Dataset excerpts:

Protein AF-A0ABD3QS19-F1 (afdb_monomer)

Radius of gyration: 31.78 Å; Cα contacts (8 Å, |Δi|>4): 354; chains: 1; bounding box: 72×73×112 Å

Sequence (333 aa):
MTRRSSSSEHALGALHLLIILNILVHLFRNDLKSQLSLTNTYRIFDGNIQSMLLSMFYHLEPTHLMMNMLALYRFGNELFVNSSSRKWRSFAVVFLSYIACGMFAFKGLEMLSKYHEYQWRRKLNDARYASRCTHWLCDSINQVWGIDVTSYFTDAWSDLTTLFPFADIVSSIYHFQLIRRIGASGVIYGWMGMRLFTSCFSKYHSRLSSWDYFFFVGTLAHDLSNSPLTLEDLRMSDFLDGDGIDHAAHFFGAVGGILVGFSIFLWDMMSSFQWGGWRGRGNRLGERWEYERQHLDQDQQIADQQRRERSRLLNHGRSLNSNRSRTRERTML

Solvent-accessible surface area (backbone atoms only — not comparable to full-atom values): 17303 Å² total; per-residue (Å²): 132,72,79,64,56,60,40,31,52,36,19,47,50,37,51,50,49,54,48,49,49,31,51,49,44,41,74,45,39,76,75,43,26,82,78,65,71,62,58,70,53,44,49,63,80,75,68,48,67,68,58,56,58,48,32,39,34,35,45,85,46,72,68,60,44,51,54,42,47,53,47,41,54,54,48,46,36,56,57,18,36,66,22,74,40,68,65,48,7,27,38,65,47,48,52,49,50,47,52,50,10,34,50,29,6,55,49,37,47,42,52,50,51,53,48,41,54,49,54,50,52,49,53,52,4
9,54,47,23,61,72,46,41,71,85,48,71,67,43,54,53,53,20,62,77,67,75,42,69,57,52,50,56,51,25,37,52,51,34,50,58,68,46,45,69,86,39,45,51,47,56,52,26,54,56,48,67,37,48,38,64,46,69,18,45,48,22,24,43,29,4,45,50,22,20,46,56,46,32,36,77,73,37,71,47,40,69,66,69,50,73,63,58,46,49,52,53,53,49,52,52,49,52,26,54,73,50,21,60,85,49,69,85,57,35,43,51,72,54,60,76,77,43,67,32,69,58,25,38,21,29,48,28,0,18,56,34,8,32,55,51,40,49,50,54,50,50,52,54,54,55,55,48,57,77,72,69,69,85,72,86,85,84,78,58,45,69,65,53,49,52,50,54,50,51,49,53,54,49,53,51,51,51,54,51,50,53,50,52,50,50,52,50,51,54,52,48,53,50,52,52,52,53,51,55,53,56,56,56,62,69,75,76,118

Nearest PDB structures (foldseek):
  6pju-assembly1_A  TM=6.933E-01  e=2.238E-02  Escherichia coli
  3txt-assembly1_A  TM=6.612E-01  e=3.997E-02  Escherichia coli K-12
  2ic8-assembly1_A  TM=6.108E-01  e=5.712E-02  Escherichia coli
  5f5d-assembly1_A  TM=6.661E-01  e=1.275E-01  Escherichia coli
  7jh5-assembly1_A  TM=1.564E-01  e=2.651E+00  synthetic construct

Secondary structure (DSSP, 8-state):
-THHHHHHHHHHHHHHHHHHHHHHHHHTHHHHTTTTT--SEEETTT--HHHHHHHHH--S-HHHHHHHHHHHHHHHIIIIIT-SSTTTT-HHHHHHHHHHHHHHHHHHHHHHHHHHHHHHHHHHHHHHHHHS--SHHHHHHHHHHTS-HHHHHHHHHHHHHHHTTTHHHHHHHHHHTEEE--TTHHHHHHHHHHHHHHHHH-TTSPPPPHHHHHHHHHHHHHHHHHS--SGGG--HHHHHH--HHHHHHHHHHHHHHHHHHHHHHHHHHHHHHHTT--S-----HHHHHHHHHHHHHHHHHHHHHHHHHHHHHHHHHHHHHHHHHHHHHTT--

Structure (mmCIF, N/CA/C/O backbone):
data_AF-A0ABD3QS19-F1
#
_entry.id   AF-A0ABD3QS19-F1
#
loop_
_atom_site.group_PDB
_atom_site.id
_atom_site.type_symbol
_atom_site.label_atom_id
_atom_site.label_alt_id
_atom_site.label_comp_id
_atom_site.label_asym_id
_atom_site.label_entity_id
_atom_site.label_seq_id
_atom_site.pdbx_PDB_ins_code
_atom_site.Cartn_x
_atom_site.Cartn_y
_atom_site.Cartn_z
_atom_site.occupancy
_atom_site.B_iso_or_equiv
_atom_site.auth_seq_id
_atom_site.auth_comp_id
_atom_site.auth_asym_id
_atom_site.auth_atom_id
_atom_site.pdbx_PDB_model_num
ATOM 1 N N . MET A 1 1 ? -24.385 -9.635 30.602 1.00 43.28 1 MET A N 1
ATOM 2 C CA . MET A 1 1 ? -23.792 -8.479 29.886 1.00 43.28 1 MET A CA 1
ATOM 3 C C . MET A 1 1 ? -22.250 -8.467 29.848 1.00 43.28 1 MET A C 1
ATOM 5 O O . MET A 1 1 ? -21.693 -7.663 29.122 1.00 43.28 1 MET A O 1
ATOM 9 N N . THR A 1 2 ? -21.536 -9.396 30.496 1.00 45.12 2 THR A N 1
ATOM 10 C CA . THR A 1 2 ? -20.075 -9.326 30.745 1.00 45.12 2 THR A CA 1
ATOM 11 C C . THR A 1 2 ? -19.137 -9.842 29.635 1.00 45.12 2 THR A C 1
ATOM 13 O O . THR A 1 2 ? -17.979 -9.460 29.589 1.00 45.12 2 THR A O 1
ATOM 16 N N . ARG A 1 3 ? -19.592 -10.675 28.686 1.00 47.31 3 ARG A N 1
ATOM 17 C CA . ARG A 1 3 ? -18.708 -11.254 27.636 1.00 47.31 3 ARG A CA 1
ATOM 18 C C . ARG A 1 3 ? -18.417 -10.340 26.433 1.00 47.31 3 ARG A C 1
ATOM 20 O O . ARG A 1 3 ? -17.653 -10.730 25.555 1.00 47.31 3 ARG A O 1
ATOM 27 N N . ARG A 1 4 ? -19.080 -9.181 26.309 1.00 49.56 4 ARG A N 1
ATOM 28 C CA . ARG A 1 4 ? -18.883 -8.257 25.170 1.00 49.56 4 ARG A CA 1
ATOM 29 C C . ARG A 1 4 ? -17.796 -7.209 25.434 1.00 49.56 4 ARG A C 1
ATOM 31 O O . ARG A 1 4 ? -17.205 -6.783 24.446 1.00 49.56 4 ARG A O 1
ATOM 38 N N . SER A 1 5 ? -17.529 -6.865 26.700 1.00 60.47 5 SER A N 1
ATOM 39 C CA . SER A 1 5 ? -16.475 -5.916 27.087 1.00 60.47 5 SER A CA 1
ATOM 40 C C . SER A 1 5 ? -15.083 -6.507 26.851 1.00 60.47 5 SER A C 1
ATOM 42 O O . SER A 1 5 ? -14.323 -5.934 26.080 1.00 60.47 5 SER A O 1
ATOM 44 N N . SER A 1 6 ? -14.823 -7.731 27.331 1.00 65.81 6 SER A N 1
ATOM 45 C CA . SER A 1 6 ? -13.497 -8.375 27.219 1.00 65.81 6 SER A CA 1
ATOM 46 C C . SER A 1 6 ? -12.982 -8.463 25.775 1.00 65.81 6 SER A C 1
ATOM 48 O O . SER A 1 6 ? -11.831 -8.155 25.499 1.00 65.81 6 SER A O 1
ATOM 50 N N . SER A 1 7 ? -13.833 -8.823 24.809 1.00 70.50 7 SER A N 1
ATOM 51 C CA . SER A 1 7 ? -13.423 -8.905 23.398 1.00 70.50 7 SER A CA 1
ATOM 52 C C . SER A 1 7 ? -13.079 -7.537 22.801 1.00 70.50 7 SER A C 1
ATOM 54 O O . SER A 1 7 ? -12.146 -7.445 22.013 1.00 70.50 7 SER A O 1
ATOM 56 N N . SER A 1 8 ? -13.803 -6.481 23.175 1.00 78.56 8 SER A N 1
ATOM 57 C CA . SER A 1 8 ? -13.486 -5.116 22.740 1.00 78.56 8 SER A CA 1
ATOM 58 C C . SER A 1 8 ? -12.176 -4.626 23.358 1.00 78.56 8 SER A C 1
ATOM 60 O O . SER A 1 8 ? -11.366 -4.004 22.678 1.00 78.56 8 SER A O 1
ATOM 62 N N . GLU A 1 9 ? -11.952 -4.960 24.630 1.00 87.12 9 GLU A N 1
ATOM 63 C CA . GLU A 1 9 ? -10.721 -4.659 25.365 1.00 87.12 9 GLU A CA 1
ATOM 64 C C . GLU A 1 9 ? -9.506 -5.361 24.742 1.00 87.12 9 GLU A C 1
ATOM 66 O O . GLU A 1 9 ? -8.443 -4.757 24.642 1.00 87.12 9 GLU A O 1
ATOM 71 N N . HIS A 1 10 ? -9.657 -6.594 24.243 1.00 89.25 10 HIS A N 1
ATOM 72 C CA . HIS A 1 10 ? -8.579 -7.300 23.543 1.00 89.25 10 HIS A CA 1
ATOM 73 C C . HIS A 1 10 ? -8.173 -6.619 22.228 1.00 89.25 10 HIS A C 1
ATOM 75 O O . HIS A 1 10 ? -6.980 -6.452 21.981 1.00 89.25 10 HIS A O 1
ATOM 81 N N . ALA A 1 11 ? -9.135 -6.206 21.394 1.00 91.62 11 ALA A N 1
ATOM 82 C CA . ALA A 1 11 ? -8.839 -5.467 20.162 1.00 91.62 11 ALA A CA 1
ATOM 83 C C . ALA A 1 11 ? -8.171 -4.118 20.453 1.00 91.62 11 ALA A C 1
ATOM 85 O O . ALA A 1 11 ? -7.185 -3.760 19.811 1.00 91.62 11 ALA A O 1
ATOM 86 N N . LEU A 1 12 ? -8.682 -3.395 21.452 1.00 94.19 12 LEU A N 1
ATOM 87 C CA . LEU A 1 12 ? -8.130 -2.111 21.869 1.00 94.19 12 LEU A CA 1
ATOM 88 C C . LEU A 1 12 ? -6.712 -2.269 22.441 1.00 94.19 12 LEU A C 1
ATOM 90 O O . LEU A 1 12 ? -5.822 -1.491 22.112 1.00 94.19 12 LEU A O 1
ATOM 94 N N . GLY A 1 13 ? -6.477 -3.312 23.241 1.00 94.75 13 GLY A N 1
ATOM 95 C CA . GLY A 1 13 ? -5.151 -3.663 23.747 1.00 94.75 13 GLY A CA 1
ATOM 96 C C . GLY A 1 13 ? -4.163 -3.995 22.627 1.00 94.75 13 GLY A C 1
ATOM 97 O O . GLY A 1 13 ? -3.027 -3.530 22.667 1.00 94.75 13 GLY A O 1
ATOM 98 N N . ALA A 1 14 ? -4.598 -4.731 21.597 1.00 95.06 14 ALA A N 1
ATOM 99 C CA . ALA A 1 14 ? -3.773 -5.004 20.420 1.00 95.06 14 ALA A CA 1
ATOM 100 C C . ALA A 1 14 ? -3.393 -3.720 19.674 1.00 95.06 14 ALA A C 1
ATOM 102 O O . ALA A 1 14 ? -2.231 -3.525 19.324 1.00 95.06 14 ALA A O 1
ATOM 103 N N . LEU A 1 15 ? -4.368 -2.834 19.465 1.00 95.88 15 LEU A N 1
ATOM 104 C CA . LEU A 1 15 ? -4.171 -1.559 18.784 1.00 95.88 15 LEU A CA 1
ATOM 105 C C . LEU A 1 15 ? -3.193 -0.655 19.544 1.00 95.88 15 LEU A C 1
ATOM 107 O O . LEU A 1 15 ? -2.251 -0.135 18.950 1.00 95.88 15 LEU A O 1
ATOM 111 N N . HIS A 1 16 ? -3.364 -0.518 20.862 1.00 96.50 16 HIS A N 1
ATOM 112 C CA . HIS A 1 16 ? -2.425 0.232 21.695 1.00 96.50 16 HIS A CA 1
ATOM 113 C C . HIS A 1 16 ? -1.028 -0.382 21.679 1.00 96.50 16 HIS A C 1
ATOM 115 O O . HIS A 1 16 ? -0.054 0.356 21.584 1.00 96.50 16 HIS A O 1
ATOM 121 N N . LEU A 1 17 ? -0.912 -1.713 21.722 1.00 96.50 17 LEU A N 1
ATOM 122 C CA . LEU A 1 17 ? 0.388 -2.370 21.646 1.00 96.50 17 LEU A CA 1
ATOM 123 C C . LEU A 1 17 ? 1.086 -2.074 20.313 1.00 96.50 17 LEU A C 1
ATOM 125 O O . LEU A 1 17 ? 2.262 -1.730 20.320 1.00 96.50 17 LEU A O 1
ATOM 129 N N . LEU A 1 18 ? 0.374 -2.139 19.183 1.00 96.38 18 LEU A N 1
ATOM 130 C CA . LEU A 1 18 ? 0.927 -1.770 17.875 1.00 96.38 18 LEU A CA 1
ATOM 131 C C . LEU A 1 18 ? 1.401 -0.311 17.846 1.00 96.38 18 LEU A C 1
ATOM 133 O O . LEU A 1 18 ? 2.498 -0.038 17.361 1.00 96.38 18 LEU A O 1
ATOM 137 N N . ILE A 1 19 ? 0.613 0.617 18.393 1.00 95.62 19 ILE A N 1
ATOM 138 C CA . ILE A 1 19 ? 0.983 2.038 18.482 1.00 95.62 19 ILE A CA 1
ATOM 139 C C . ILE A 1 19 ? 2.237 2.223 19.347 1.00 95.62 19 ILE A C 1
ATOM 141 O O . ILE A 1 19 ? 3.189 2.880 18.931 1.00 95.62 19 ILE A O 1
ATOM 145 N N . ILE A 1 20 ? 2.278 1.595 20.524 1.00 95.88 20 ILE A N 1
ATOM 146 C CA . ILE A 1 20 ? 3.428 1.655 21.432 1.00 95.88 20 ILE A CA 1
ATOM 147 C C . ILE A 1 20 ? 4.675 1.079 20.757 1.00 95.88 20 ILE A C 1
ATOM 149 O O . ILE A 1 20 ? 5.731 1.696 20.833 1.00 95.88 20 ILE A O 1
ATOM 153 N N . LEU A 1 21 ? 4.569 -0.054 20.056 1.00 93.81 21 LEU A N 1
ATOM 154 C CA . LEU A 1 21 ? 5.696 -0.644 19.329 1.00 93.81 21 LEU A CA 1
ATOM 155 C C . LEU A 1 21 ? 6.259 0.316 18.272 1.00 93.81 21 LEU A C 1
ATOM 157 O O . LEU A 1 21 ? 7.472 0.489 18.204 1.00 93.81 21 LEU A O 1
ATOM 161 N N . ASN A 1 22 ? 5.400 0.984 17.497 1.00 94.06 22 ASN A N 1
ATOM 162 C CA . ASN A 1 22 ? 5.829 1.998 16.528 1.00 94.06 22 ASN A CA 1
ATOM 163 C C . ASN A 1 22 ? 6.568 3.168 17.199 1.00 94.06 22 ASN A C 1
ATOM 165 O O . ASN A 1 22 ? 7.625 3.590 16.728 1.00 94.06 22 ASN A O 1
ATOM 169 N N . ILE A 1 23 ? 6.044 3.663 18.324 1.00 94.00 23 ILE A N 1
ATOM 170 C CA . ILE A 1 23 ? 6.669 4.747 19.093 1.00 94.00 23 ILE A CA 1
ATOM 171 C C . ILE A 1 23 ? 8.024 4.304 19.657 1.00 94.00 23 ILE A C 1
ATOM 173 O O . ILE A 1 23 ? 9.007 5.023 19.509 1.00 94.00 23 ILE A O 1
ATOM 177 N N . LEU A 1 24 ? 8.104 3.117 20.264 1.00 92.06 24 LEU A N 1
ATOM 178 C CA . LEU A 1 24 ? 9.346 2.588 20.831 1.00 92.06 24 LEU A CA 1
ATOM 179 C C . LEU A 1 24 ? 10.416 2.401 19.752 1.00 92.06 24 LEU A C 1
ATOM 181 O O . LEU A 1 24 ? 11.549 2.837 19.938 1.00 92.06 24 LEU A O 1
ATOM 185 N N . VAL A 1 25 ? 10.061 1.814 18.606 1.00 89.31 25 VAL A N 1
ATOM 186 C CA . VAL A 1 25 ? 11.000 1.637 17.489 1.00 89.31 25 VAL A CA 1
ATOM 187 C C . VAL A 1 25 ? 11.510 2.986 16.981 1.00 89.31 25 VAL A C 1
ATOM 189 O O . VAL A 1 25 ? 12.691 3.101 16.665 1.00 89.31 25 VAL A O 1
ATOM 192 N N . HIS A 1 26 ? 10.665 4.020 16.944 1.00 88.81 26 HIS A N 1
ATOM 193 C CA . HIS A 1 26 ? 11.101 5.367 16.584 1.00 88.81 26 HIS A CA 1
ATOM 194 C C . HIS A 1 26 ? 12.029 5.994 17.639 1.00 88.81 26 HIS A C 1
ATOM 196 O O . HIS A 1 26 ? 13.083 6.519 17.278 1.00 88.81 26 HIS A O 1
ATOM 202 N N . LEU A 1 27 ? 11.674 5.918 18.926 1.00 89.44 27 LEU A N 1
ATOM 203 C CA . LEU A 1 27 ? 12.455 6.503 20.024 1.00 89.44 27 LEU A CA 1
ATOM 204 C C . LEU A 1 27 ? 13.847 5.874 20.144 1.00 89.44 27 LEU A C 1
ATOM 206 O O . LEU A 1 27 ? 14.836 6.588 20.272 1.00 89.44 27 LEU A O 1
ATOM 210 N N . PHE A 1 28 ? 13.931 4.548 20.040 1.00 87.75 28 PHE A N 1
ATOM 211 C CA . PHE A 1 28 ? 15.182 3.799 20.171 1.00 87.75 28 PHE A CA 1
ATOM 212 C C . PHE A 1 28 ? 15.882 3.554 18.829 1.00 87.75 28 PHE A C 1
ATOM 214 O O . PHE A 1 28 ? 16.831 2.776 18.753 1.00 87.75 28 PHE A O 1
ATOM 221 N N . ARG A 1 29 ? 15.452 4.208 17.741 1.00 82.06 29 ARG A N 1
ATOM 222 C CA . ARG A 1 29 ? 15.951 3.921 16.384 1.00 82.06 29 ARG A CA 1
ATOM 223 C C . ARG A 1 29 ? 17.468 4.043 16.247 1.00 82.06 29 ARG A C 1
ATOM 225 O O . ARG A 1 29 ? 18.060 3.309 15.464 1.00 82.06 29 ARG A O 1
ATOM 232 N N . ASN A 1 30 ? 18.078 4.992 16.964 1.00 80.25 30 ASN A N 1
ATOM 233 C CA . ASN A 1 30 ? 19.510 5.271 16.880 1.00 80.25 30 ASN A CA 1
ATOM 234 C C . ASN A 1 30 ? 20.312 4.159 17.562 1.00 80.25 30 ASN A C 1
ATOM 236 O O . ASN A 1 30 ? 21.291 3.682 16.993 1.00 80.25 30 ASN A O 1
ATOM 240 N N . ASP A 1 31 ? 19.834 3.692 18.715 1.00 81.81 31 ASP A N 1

■ **Task requirements**:
Check each line of the data above for the word "backbone" and copy the ones where it is found.

■ **Completed exercise**:
Solvent-accessible surface area (backbone atoms only — not comparable to full-atom values): 17303 Å² total; per-residue (Å²): 132,72,79,64,56,60,40,31,52,36,19,47,50,37,51,50,49,54,48,49,49,31,51,49,44,41,74,45,39,76,75,43,26,82,78,65,71,62,58,70,53,44,49,63,80,75,68,48,67,68,58,56,58,48,32,39,34,35,45,85,46,72,68,60,44,51,54,42,47,53,47,41,54,54,48,46,36,56,57,18,36,66,22,74,40,68,65,48,7,27,38,65,47,48,52,49,50,47,52,50,10,34,50,29,6,55,49,37,47,42,52,50,51,53,48,41,54,49,54,50,52,49,53,52,4
Structure (mmCIF, N/CA/C/O backbone):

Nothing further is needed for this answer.